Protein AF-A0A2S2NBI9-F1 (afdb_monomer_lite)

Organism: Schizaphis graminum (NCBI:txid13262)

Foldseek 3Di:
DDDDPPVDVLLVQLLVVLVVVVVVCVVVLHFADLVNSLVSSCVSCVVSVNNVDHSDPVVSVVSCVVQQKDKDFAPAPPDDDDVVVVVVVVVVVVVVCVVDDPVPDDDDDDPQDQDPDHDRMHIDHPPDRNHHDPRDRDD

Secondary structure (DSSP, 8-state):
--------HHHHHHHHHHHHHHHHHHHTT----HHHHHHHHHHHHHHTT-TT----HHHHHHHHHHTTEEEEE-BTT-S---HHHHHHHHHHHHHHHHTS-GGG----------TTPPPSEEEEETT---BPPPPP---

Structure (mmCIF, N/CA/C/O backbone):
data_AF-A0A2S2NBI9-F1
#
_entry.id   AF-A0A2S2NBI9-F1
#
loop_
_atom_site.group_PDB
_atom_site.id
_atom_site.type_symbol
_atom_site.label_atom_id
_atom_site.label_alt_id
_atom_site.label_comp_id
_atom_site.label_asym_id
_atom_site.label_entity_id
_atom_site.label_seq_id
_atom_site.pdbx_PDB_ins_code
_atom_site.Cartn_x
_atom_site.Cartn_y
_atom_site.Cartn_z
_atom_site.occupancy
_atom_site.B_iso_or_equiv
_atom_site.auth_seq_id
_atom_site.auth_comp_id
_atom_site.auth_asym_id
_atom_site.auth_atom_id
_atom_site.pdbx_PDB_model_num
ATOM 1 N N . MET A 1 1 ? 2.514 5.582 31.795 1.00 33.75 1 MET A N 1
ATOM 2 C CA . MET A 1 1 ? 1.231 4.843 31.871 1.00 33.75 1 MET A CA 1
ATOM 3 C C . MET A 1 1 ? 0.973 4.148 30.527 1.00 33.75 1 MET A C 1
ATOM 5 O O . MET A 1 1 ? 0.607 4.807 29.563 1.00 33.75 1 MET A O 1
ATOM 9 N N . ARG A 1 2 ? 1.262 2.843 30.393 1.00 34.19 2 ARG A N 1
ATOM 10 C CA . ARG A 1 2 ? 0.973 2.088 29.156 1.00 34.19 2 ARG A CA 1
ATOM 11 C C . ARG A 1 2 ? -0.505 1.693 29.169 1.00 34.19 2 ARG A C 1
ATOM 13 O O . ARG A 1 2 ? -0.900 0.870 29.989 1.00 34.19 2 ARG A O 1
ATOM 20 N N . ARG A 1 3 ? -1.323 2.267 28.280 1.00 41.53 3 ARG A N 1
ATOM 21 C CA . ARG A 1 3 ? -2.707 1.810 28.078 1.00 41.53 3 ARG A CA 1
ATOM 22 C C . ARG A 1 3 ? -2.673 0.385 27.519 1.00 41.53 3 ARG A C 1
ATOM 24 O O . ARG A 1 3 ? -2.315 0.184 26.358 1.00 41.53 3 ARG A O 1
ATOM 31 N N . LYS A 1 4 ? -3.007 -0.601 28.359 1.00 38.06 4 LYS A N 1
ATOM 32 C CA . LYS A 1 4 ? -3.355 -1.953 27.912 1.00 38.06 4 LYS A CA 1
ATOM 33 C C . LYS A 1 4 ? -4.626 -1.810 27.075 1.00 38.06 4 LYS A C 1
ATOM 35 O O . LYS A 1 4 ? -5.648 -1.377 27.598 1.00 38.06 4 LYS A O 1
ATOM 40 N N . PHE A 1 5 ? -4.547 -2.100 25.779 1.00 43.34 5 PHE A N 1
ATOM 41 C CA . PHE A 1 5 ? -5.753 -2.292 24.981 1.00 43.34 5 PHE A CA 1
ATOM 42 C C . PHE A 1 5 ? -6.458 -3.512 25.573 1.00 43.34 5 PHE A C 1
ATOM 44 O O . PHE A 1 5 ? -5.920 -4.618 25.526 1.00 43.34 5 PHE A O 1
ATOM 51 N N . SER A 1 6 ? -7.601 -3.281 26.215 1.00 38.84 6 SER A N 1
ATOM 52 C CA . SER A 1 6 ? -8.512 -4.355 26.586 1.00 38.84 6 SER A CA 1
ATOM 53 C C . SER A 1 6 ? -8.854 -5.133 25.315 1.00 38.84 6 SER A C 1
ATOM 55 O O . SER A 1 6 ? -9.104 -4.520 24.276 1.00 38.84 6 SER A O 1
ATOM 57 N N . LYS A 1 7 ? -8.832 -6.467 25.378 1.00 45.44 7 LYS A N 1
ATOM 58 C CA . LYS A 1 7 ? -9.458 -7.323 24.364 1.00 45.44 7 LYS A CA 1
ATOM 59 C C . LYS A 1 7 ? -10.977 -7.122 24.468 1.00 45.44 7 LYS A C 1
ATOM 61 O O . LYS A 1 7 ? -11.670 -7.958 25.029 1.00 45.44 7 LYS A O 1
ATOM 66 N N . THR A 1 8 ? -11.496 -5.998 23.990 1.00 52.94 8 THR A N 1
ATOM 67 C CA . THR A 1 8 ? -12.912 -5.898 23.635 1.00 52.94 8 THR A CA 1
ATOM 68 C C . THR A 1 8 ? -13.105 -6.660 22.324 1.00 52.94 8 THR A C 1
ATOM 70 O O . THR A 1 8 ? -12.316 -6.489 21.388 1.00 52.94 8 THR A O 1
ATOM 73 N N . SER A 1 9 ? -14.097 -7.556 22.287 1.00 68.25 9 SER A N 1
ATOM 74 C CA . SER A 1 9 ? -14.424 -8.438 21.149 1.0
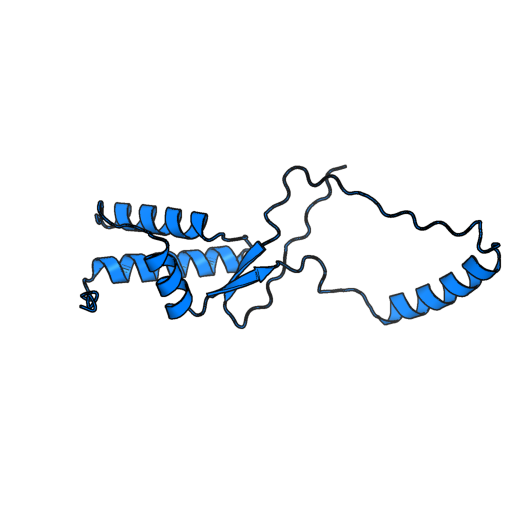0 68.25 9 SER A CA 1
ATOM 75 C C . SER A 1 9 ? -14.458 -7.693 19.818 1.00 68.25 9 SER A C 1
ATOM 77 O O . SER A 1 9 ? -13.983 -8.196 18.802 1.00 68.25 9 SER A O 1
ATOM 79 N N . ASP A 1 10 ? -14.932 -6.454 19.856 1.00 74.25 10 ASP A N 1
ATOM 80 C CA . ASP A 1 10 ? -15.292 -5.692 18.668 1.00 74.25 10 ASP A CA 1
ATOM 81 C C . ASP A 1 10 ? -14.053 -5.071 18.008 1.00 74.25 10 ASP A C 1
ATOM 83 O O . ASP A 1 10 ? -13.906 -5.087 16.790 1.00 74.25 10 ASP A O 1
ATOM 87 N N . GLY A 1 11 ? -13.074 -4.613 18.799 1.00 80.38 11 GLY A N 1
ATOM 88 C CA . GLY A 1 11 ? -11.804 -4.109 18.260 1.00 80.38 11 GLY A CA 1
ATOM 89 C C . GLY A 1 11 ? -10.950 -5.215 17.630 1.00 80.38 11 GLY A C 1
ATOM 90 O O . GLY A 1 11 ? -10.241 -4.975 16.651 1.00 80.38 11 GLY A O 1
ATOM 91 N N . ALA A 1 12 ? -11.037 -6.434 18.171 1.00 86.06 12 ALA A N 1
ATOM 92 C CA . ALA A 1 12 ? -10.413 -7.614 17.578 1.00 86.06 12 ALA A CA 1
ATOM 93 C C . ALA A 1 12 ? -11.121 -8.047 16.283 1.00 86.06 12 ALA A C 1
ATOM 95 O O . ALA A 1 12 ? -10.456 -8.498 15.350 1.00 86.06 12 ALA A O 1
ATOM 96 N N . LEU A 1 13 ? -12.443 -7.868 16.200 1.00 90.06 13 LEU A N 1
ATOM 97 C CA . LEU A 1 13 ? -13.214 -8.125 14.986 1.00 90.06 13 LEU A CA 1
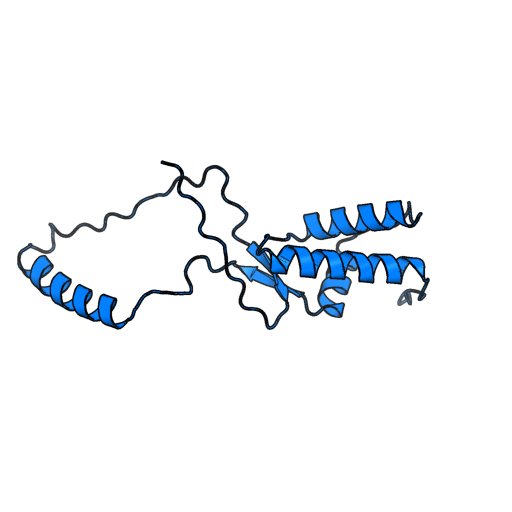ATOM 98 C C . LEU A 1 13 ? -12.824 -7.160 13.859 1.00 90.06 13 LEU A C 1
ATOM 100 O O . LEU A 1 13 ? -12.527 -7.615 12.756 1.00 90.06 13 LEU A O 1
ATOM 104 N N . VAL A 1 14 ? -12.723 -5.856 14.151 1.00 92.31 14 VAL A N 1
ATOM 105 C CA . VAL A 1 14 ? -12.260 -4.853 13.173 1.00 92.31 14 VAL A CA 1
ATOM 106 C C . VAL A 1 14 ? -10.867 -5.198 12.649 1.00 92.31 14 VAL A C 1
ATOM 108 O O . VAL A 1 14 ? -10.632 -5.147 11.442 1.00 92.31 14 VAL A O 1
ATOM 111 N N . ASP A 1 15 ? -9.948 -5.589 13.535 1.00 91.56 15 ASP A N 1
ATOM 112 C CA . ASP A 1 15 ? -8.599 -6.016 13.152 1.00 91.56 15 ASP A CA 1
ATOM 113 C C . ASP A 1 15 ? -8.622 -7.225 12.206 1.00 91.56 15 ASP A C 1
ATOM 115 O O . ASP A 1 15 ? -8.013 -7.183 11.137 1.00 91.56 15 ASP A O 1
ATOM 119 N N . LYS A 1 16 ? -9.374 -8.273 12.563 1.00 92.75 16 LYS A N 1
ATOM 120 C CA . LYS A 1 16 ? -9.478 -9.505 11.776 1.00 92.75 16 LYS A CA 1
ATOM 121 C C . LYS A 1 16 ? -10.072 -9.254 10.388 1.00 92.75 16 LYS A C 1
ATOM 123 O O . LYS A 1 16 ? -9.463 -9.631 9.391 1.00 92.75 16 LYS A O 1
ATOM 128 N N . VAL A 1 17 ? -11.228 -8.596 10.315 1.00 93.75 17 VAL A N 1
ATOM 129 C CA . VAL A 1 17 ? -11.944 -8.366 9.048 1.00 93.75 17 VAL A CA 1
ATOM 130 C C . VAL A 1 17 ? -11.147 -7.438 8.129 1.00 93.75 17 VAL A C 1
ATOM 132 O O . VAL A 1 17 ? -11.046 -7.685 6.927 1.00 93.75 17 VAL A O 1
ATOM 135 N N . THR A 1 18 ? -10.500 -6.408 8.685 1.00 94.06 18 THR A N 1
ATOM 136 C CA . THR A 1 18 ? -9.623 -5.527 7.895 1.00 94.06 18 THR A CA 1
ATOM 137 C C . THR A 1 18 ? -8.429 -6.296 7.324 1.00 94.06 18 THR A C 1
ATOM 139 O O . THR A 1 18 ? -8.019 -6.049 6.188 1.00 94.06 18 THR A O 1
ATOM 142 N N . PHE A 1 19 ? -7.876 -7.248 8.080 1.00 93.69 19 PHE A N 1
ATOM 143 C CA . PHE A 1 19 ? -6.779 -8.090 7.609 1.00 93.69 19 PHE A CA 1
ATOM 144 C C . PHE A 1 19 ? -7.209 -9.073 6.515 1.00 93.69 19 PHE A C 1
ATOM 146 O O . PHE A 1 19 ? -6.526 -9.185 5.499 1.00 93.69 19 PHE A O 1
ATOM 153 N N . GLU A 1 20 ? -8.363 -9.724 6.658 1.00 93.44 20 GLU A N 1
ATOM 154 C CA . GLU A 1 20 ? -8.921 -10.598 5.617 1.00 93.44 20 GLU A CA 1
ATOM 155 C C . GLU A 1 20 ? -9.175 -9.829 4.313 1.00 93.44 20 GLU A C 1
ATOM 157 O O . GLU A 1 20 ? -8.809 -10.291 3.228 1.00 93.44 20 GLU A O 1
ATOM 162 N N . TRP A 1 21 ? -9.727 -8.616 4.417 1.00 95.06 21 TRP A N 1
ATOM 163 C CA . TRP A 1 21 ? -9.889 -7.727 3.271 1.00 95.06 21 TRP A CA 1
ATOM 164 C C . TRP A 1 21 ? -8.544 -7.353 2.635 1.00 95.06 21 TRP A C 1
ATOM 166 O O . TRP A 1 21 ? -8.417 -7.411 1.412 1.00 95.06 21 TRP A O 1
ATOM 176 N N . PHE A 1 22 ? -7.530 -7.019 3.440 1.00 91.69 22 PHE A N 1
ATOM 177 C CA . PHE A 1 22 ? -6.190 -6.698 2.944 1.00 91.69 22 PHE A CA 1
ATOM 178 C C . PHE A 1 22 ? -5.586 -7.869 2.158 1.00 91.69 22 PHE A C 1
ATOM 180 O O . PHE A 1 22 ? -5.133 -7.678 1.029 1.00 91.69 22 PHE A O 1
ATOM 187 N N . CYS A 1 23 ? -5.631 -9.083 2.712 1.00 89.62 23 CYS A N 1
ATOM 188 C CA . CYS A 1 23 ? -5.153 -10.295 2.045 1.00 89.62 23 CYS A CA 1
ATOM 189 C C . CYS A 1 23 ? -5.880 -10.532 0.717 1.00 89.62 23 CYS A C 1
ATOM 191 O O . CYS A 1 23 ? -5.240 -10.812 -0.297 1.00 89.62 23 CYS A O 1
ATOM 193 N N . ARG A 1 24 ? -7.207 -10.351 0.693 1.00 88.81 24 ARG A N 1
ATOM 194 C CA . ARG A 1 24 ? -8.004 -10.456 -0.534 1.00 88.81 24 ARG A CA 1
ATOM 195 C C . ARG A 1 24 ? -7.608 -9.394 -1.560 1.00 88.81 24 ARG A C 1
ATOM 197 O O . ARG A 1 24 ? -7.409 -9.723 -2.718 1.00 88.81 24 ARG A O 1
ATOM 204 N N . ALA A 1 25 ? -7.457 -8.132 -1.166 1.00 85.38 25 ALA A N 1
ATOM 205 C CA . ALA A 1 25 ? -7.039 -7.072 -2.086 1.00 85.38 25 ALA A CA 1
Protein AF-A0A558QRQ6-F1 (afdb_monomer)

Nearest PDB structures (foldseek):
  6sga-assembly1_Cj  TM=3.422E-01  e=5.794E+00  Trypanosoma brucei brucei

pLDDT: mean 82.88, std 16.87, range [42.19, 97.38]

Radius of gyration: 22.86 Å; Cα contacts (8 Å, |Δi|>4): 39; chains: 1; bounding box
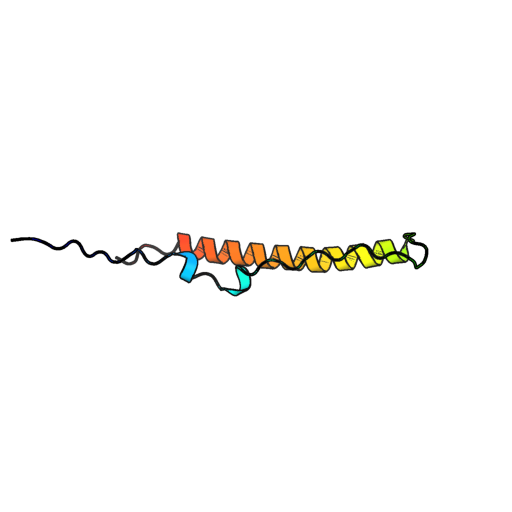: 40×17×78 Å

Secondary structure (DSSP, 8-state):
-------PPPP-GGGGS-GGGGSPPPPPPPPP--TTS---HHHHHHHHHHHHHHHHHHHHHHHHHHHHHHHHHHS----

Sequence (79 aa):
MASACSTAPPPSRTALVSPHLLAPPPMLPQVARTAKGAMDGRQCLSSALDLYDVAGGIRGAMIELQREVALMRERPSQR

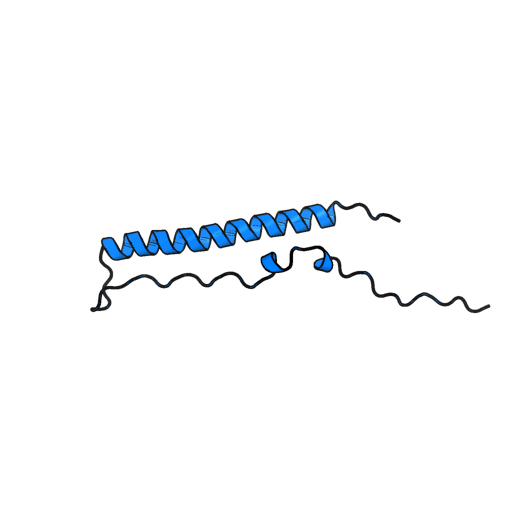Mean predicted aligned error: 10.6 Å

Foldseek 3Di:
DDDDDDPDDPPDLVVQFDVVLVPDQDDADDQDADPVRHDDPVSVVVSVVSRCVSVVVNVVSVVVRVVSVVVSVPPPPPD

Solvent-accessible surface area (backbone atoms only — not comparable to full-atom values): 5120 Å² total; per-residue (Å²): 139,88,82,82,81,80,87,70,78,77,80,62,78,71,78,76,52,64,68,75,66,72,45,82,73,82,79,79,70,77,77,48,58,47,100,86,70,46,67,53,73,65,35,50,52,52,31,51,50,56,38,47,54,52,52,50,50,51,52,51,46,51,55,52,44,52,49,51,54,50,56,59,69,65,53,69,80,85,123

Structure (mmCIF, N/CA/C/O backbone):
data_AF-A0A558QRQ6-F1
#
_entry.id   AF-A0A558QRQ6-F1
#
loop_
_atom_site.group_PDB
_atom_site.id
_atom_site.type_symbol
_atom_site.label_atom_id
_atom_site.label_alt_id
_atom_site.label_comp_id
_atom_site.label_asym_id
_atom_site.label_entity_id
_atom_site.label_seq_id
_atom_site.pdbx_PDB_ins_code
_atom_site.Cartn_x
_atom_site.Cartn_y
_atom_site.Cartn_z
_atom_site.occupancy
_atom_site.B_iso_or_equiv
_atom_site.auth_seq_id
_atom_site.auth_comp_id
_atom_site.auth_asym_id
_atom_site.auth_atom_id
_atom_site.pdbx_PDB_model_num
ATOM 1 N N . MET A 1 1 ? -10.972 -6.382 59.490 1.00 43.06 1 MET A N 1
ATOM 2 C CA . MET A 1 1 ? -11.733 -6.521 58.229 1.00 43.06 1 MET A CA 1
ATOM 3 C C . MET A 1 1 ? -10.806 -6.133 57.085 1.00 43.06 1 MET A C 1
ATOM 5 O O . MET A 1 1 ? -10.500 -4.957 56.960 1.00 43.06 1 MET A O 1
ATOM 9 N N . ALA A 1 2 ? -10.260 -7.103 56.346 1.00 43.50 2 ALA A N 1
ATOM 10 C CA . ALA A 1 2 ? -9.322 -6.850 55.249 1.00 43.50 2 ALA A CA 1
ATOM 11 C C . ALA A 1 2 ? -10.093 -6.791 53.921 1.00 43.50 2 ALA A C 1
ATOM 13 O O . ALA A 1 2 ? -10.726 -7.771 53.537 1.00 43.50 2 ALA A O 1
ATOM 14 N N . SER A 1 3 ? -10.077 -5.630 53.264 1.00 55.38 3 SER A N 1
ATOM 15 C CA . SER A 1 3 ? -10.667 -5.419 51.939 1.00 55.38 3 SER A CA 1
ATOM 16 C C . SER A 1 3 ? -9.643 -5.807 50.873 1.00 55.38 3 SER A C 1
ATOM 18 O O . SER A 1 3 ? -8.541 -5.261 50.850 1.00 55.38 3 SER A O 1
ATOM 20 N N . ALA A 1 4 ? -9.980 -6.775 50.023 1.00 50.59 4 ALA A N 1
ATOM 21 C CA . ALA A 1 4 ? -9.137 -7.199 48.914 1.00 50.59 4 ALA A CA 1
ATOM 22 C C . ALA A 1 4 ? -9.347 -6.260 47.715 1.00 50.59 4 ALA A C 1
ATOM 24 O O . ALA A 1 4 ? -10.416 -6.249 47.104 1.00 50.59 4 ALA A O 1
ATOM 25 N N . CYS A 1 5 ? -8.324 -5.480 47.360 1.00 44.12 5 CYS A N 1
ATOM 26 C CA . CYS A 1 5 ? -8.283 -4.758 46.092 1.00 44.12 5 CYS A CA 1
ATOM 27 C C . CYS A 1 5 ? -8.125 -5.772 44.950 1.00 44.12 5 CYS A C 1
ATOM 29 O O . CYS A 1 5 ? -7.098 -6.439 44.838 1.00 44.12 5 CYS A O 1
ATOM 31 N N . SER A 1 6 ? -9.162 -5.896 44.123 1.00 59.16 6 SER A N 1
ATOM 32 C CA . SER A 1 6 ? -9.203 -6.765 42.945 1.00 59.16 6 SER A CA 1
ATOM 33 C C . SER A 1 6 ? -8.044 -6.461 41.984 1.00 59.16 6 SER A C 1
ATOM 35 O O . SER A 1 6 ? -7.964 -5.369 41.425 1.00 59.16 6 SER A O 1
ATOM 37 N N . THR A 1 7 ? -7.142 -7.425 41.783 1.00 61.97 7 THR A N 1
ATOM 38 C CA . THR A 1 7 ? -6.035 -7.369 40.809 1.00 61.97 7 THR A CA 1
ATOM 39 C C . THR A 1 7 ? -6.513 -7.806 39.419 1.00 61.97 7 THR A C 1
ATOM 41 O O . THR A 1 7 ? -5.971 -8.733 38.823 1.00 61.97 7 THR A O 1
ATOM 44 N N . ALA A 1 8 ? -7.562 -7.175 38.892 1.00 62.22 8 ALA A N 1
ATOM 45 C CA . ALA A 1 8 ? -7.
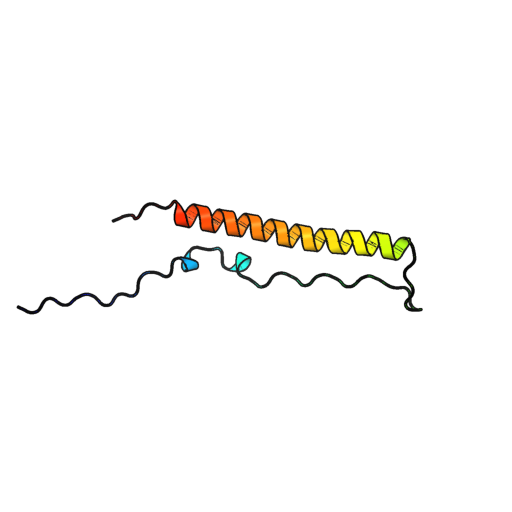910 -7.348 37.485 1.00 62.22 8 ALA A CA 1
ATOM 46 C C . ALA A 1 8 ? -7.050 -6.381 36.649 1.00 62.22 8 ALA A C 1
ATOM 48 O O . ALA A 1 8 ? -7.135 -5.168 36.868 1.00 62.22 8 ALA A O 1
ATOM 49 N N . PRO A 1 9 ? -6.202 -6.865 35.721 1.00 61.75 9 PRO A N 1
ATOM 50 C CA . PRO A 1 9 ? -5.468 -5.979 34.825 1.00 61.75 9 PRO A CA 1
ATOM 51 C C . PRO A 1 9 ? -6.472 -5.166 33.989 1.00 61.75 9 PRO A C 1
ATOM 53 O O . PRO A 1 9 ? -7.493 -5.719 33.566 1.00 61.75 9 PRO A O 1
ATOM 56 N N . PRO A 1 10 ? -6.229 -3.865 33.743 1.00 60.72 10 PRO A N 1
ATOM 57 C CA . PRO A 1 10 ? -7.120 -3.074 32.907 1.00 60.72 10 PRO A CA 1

——

=== Aim of the task ===
Print, word for word, the lines above that run from the line containing "ATOM 59 C C" to the line containing "ATOM 106 C C", both included. Keep the pictures out.

=== Finished exercise ===
ATOM 59 C C . LYS A 1 7 ? -10.977 -7.122 24.468 1.00 45.44 7 LYS A C 1
ATOM 61 O O . LYS A 1 7 ? -11.670 -7.958 25.029 1.00 45.44 7 LYS A O 1
ATOM 66 N N . THR A 1 8 ? -11.496 -5.998 23.990 1.00 52.94 8 THR A N 1
ATOM 67 C CA . THR A 1 8 ? -12.912 -5.898 23.635 1.00 52.94 8 THR A CA 1
ATOM 68 C C . THR A 1 8 ? -13.105 -6.660 22.324 1.00 52.94 8 THR A C 1
ATOM 70 O O . THR A 1 8 ? -12.316 -6.489 21.388 1.00 52.94 8 THR A O 1
ATOM 73 N N . SER A 1 9 ? -14.097 -7.556 22.287 1.00 68.25 9 SER A N 1
ATOM 74 C CA . SER A 1 9 ? -14.424 -8.438 21.149 1.0
0 68.25 9 SER A CA 1
ATOM 75 C C . SER A 1 9 ? -14.458 -7.693 19.818 1.00 68.25 9 SER A C 1
ATOM 77 O O . SER A 1 9 ? -13.983 -8.196 18.802 1.00 68.25 9 SER A O 1
ATOM 79 N N . ASP A 1 10 ? -14.932 -6.454 19.856 1.00 74.25 10 ASP A N 1
ATOM 80 C CA . ASP A 1 10 ? -15.292 -5.692 18.668 1.00 74.25 10 ASP A CA 1
ATOM 81 C C . ASP A 1 10 ? -14.053 -5.071 18.008 1.00 74.25 10 ASP A C 1
ATOM 83 O O . ASP A 1 10 ? -13.906 -5.087 16.790 1.00 74.25 10 ASP A O 1
ATOM 87 N N . GLY A 1 11 ? -13.074 -4.613 18.799 1.00 80.38 11 GLY A N 1
ATOM 88 C CA . GLY A 1 11 ? -11.804 -4.109 18.260 1.00 80.38 11 GLY A CA 1
ATOM 89 C C . GLY A 1 11 ? -10.950 -5.215 17.630 1.00 80.38 11 GLY A C 1
ATOM 90 O O . GLY A 1 11 ? -10.241 -4.975 16.651 1.00 80.38 11 GLY A O 1
ATOM 91 N N . ALA A 1 12 ? -11.037 -6.434 18.171 1.00 86.06 12 ALA A N 1
ATOM 92 C CA . ALA A 1 12 ? -10.413 -7.614 17.578 1.00 86.06 12 ALA A CA 1
ATOM 93 C C . ALA A 1 12 ? -11.121 -8.047 16.283 1.00 86.06 12 ALA A C 1
ATOM 95 O O . ALA A 1 12 ? -10.456 -8.498 15.350 1.00 86.06 12 ALA A O 1
ATOM 96 N N . LEU A 1 13 ? -12.443 -7.868 16.200 1.00 90.06 13 LEU A N 1
ATOM 97 C CA . LEU A 1 13 ? -13.214 -8.125 14.986 1.00 90.06 13 LEU A CA 1
ATOM 98 C C . LEU A 1 13 ? -12.824 -7.160 13.859 1.00 90.06 13 LEU A C 1
ATOM 100 O O . LEU A 1 13 ? -12.527 -7.615 12.756 1.00 90.06 13 LEU A O 1
ATOM 104 N N . VAL A 1 14 ? -12.723 -5.856 14.151 1.00 92.31 14 VAL A N 1
ATOM 105 C CA . VAL A 1 14 ? -12.260 -4.853 13.173 1.00 92.31 14 VAL A CA 1
ATOM 106 C C . VAL A 1 14 ? -10.867 -5.198 12.649 1.00 92.31 14 VAL A C 1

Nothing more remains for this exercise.